I was disheartened by her plight, but I paid her a good salary, and she made a decent amount in tips. Still, her business was her own.

I kept my face blank while ice froze my veins. “Sabine,” I warned, “I’ll walk you out.”

She flinched at the growl in my tone and scurried behind the bar to collect her purse.

Arturo flashed a hungry look at her. “She can stay if she wants to.”

Oh, hell no. My employees weren’t privy to my past, nor did I want them in the middle of whatever was about to go down.

“Sexy waitress you got there.” Arturo unbuttoned his suit jacket.

Her hazel eyes lit up, inviting more of his compliments. Little did she know that she was toying with the devil if she continued to flirt.

I let go of my gun and poured Arturo a glass of bourbon. “I’ll be a minute.”

“I’m not going anywhere.”

I wished he would. Nevertheless, I waved a hand at the kitchen door. “Come on, Sabine.”

She gave Arturo a long look, and he raised his glass, winking at her.

“Who’s the guy?” she asked in a giddy voice as we were winding through the kitchen toward the back exit.

“Someone you need to stay away from.”

“Are you going to be okay alone?” She sounded concerned.

I laughed as I opened the heavy metal door. “Have a good night.”

She placed a hand on my chest, batting her lashes. “Brian, you know you can talk to me.”

Her persistence was getting on my last nerve. “Goodnight, Sabine.”

Embarrassment washed over her before she stalked to her car.

I hurried to bolt the door, ensuring she didn’t return with the excuse that she’d forgotten something. If I knew her, she would. Not long after she’d started work here, she’d tried like hell to get into my personal business and in my bed.

“What the fuck are you doing here?” I asked, walking back into the bar to stand in the spot where I had easy access to my Sig.

He toyed with a napkin. “I was meeting a new client earlier and heard all about the good food here. Color me surprised when she mentioned that Brian McCauley was the owner. I thought to myself, nah, it isn’t the degenerate who told me he was going to fuck my wife if I ever threatened him again.”

“That threat is still on the table. Your wife is hot, Arturo.” No lie there.

He liked them young and brunette, with long legs, tits that I could bury my face into, and lips that would seal nicely around my dick.

“Are you tapping your sexy waitress?
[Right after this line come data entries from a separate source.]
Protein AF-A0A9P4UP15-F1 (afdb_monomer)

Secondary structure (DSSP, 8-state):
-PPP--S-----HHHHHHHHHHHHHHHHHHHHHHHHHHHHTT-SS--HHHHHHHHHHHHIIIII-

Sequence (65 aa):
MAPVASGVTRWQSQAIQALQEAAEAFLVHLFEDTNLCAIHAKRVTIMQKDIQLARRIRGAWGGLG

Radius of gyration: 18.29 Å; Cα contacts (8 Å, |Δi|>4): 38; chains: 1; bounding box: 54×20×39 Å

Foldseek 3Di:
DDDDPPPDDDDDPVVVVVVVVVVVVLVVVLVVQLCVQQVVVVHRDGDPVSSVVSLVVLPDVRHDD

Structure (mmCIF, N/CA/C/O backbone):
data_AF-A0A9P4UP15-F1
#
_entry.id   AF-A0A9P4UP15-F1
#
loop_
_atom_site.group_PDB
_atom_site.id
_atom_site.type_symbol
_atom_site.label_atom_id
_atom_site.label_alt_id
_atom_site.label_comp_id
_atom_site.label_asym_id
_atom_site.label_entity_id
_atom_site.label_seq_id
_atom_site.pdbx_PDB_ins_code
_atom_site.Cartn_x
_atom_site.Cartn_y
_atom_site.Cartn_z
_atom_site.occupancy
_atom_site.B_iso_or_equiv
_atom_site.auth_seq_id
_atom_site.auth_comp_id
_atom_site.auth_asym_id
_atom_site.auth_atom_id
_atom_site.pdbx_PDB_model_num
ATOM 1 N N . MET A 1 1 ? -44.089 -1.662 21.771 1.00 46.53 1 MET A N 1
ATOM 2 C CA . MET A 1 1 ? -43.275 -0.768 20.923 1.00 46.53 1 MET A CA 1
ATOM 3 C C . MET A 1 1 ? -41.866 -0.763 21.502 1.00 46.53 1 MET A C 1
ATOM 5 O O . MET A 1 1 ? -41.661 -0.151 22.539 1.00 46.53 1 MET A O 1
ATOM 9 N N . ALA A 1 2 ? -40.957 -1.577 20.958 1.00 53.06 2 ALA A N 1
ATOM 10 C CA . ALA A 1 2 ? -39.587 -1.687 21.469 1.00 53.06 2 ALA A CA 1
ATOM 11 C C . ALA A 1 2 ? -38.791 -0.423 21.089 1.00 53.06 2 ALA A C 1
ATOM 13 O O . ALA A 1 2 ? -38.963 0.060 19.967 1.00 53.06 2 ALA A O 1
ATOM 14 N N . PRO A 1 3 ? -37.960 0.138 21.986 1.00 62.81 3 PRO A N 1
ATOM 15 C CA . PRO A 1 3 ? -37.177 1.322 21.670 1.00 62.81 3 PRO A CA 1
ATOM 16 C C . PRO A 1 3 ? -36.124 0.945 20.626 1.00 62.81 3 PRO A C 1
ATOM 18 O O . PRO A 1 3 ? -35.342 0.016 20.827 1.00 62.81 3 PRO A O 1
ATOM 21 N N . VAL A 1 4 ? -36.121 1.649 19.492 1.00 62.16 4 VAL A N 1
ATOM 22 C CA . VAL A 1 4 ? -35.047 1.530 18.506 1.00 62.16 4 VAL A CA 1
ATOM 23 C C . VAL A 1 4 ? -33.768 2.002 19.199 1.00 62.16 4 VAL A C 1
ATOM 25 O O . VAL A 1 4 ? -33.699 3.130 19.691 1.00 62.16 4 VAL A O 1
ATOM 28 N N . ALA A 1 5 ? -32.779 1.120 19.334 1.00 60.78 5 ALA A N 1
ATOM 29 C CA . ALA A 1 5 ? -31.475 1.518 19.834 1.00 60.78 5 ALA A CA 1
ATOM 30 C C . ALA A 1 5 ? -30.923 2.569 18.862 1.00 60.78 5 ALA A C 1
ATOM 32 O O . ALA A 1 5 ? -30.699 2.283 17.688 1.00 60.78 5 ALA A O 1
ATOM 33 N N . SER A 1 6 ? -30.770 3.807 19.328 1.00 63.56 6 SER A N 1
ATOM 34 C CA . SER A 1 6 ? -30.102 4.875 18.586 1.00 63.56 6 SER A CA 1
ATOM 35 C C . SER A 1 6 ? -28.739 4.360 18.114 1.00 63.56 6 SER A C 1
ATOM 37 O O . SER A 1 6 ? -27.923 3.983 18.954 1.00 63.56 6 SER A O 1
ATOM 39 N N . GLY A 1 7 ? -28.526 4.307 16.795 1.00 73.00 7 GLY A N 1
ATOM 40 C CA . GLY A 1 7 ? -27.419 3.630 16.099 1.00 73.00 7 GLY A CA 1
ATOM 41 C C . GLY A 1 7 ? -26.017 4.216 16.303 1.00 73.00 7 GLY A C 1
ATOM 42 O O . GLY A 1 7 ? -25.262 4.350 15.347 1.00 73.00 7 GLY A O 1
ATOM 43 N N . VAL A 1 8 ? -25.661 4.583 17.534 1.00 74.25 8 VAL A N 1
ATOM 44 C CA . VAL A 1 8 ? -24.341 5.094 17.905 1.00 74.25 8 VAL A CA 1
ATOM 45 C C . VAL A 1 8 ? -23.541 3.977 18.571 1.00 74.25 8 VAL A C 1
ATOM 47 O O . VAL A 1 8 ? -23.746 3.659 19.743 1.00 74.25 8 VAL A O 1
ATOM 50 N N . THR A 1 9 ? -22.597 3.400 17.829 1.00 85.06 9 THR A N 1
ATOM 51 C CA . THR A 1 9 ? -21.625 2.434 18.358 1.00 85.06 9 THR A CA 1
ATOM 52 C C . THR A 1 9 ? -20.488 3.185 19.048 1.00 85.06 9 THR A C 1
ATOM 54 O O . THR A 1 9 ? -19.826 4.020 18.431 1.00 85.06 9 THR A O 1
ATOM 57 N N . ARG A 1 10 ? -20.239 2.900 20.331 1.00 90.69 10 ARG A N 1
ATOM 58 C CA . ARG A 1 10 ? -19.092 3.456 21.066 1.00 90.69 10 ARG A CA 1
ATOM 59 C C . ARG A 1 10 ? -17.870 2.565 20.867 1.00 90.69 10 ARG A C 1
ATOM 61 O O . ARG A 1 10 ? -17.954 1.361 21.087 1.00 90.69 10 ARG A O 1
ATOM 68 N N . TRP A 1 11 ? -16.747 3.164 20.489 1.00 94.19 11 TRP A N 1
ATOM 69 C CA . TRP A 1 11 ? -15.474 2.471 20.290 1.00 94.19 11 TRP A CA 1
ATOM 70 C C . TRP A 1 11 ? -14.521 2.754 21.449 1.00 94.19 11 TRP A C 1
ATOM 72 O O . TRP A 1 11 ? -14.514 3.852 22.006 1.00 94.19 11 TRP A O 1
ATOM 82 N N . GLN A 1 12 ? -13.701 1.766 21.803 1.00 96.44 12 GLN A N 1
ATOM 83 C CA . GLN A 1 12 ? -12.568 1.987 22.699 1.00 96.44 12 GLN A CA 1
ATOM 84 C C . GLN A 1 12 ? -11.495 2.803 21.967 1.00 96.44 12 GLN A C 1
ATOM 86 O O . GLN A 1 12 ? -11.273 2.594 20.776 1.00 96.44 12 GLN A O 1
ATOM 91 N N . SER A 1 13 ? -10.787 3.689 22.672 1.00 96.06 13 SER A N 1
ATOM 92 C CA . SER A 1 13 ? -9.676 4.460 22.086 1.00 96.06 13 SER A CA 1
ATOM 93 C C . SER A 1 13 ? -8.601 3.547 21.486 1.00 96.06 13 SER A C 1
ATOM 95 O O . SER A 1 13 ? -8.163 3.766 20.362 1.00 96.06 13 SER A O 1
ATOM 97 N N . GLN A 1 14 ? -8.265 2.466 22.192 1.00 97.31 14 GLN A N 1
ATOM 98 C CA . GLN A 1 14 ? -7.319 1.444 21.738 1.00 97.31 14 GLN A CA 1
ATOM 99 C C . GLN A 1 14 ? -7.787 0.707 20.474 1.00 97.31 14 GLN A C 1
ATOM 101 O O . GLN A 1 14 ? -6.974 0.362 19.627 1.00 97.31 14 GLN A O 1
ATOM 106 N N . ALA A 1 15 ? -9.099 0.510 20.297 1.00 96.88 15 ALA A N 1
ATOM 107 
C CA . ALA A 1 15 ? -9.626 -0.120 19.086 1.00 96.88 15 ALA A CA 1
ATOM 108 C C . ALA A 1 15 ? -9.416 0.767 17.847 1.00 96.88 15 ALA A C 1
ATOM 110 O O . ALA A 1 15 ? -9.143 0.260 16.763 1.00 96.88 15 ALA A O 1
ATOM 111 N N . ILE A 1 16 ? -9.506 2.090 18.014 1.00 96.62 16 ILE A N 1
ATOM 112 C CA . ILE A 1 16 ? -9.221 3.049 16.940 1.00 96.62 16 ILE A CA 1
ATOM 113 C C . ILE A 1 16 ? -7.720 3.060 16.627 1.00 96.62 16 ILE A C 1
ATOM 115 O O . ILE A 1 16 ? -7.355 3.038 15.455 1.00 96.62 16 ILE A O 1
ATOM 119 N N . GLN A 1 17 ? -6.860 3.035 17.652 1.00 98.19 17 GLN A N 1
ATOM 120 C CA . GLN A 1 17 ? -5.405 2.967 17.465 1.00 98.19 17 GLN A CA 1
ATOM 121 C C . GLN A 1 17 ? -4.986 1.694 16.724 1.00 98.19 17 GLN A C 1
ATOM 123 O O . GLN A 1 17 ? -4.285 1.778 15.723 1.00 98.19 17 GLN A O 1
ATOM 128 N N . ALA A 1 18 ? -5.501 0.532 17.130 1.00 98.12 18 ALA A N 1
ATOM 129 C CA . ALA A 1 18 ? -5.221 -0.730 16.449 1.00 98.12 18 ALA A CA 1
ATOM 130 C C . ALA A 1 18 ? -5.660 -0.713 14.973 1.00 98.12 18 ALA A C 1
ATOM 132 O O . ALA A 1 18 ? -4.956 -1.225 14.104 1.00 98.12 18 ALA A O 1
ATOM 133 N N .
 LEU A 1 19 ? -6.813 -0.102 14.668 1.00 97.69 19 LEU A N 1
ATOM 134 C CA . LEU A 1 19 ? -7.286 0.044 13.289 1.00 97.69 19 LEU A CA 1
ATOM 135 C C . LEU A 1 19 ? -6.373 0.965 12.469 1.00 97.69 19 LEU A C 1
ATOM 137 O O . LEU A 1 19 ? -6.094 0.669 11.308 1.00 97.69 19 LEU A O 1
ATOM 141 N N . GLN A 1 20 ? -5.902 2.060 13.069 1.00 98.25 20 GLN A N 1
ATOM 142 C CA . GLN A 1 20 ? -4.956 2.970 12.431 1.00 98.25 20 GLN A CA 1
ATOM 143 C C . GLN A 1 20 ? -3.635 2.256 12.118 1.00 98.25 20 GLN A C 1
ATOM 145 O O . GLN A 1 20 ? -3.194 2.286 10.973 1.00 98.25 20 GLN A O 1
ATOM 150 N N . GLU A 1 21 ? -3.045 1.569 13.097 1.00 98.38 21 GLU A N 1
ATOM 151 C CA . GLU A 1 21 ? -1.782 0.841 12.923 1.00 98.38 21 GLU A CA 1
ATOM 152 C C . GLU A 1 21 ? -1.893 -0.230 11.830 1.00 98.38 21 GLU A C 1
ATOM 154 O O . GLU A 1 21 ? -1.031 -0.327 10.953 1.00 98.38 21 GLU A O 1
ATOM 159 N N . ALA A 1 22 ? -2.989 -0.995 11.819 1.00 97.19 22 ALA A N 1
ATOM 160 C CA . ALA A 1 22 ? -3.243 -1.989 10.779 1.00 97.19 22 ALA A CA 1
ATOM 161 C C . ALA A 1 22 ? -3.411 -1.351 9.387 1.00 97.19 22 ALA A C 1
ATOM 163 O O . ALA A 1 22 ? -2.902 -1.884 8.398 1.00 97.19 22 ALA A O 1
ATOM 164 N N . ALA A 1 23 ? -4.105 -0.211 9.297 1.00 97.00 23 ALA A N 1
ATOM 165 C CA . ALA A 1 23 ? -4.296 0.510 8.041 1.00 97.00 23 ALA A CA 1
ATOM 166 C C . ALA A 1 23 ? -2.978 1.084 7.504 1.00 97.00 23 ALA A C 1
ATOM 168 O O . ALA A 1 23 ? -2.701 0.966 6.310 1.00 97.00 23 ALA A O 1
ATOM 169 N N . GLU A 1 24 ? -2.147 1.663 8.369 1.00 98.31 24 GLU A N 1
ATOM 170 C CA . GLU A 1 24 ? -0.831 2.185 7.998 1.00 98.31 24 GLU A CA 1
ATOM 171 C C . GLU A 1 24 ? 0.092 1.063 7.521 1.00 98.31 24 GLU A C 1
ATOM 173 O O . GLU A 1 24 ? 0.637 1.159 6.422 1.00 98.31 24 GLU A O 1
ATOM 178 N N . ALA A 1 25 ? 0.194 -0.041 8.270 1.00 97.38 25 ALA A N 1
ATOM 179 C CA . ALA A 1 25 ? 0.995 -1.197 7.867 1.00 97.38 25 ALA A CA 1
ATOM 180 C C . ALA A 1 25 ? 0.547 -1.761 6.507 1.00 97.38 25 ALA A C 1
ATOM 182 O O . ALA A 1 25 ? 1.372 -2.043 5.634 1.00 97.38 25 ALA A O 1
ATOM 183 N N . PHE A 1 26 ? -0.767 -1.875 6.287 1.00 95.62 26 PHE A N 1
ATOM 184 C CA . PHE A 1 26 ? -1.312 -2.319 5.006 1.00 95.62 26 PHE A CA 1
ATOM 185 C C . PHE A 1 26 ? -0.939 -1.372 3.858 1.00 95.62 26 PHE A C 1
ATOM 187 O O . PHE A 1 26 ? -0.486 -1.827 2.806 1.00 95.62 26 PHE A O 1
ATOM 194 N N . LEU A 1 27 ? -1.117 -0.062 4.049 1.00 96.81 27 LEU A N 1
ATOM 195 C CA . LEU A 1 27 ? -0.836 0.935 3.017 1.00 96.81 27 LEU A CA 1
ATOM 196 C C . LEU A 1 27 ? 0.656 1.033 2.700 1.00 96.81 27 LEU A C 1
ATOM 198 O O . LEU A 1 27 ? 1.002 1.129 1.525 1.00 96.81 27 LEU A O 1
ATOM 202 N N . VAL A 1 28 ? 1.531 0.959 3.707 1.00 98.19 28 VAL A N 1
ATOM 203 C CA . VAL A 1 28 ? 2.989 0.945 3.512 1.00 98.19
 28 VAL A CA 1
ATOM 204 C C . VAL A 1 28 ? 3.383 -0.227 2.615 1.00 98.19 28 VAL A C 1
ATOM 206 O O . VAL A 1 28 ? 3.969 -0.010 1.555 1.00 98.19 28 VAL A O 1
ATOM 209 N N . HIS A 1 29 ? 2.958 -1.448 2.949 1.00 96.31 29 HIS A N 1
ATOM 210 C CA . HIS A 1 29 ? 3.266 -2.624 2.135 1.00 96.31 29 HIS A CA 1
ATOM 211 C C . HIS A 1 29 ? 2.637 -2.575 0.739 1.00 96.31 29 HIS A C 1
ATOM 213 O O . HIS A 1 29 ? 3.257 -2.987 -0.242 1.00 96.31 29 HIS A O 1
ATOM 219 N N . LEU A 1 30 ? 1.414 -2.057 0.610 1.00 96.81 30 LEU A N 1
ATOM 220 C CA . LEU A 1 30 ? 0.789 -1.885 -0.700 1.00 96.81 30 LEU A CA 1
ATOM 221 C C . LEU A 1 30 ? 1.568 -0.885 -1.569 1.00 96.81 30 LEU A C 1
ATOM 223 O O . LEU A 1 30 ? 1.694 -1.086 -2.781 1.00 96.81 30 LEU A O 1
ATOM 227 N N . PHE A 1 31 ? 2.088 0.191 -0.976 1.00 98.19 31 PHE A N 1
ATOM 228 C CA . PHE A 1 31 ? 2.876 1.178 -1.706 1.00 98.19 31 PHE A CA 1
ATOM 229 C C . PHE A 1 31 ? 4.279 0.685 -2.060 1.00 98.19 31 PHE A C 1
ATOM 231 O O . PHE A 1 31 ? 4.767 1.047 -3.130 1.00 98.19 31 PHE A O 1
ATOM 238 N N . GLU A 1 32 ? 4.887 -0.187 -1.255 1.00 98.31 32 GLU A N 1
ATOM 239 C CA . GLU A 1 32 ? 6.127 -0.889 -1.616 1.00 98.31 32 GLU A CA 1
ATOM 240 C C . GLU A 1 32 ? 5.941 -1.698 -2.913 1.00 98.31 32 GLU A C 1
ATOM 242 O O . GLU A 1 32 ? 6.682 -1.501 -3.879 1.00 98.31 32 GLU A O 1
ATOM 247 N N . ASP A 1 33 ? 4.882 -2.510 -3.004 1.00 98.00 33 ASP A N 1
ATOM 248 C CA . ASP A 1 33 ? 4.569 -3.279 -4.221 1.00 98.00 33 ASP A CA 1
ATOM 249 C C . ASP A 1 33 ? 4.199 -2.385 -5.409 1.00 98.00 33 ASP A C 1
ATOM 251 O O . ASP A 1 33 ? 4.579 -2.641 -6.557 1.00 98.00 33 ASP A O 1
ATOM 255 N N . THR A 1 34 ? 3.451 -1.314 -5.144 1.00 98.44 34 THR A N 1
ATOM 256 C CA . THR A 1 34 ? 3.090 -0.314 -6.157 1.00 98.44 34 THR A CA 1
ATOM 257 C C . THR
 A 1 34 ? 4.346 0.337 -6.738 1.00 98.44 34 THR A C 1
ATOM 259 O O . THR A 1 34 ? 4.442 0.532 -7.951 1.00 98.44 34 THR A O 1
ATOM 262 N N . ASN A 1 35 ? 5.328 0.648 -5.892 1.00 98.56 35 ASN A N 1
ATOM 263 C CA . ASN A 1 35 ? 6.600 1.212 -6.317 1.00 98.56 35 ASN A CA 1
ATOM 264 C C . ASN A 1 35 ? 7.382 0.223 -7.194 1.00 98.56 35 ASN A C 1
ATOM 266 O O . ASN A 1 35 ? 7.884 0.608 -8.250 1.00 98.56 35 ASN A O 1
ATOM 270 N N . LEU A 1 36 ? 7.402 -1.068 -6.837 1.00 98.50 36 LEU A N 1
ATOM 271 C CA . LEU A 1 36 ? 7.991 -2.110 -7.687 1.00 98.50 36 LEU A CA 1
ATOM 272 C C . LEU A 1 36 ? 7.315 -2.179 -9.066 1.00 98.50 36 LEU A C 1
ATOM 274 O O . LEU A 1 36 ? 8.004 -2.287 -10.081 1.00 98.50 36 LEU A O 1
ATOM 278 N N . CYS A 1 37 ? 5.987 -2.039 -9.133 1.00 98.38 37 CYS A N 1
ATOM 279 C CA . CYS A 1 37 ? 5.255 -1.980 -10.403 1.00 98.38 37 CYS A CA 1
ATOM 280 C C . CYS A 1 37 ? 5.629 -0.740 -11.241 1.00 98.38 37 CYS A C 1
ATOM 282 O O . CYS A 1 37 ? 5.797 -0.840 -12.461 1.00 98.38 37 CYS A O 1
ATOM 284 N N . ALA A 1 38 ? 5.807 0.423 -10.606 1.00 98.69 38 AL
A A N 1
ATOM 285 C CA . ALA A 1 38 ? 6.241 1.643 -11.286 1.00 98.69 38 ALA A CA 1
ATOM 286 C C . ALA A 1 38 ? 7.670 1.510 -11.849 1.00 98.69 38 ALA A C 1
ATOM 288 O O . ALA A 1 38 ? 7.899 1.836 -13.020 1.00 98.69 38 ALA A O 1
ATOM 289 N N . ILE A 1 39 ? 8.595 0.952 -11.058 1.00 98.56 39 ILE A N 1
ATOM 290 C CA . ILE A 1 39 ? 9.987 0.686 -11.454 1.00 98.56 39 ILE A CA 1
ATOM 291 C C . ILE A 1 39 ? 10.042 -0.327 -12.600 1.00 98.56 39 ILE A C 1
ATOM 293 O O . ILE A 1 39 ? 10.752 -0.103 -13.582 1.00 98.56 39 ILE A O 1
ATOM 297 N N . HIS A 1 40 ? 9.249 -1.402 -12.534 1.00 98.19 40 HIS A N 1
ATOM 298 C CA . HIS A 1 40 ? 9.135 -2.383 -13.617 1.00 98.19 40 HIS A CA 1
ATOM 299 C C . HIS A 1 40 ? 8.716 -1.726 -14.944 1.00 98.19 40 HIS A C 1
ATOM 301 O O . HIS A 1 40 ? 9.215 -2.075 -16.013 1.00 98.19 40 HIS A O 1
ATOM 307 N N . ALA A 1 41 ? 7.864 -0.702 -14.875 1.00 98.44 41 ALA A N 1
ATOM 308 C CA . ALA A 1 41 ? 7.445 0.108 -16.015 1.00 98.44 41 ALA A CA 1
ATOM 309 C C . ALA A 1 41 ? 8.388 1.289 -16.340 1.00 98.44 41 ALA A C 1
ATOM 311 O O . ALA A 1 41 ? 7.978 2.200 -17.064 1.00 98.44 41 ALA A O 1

I wouldn’t mind a romp in the hay with her.”

I rolled my eyes. “If I remember correctly, she’s not your type.”

“A man has needs.”

“What do you want? You’re not here because of curiosity, and you sure as fuck are not here to see how I’m doing. The Arturo I know always wants something.”

He played with his mustache as he pinned dark eyes on me. “Can’t an old friend stop by to say hi?”

I chuckled through a snarl. “We’re not friends. Never have been.”

He wrapped chubby fingers around his glass. “Oh, come on, McCauley. You and I go way back.”

To hell, that was. Those days dealing with Arturo were as dark as fuck and ones I didn’t care to remember. But he had been a necessary evil before Rosario hired me.

I checked on the bodyguard at the door. The thug hadn’t moved and was looking anywhere but in my direction. Smart fucker.

“Get to the point as to why you’re here. I have a long list of things to do.”

He chuckled “How’s your daughter, Fran?”

What the fuck? The mere mention of her name from his lips felt like acid burning my skin. I’d built walls between my past and my daughter, kept her safe at a boarding school where cartel wars were merely plots for movies on Netflix.

“Are you threatening me?” My voice dropped, evil radiating in every word that had caused better men than Arturo to shit themselves.

I slipped a hand underneath the top of the bar and gripped my SIG Sauer. If this bastard was about to use Fran to force me to do something or to seek revenge, then war or, possibly, jail was imminent. Because it wasn’t beneath me to put a bullet in that fucker’s head if he so much as mentioned her again.

Regardless, I couldn’t think of why he would throw down that threat. Revenge came to mind. He’d been forced out of Boston by Rosario, and that had almost started an all-out war between the Colombian and Mexican cartels. But Rosario was serving a ten-year sentence for various crimes, and she wasn’t up for parole for at least another four.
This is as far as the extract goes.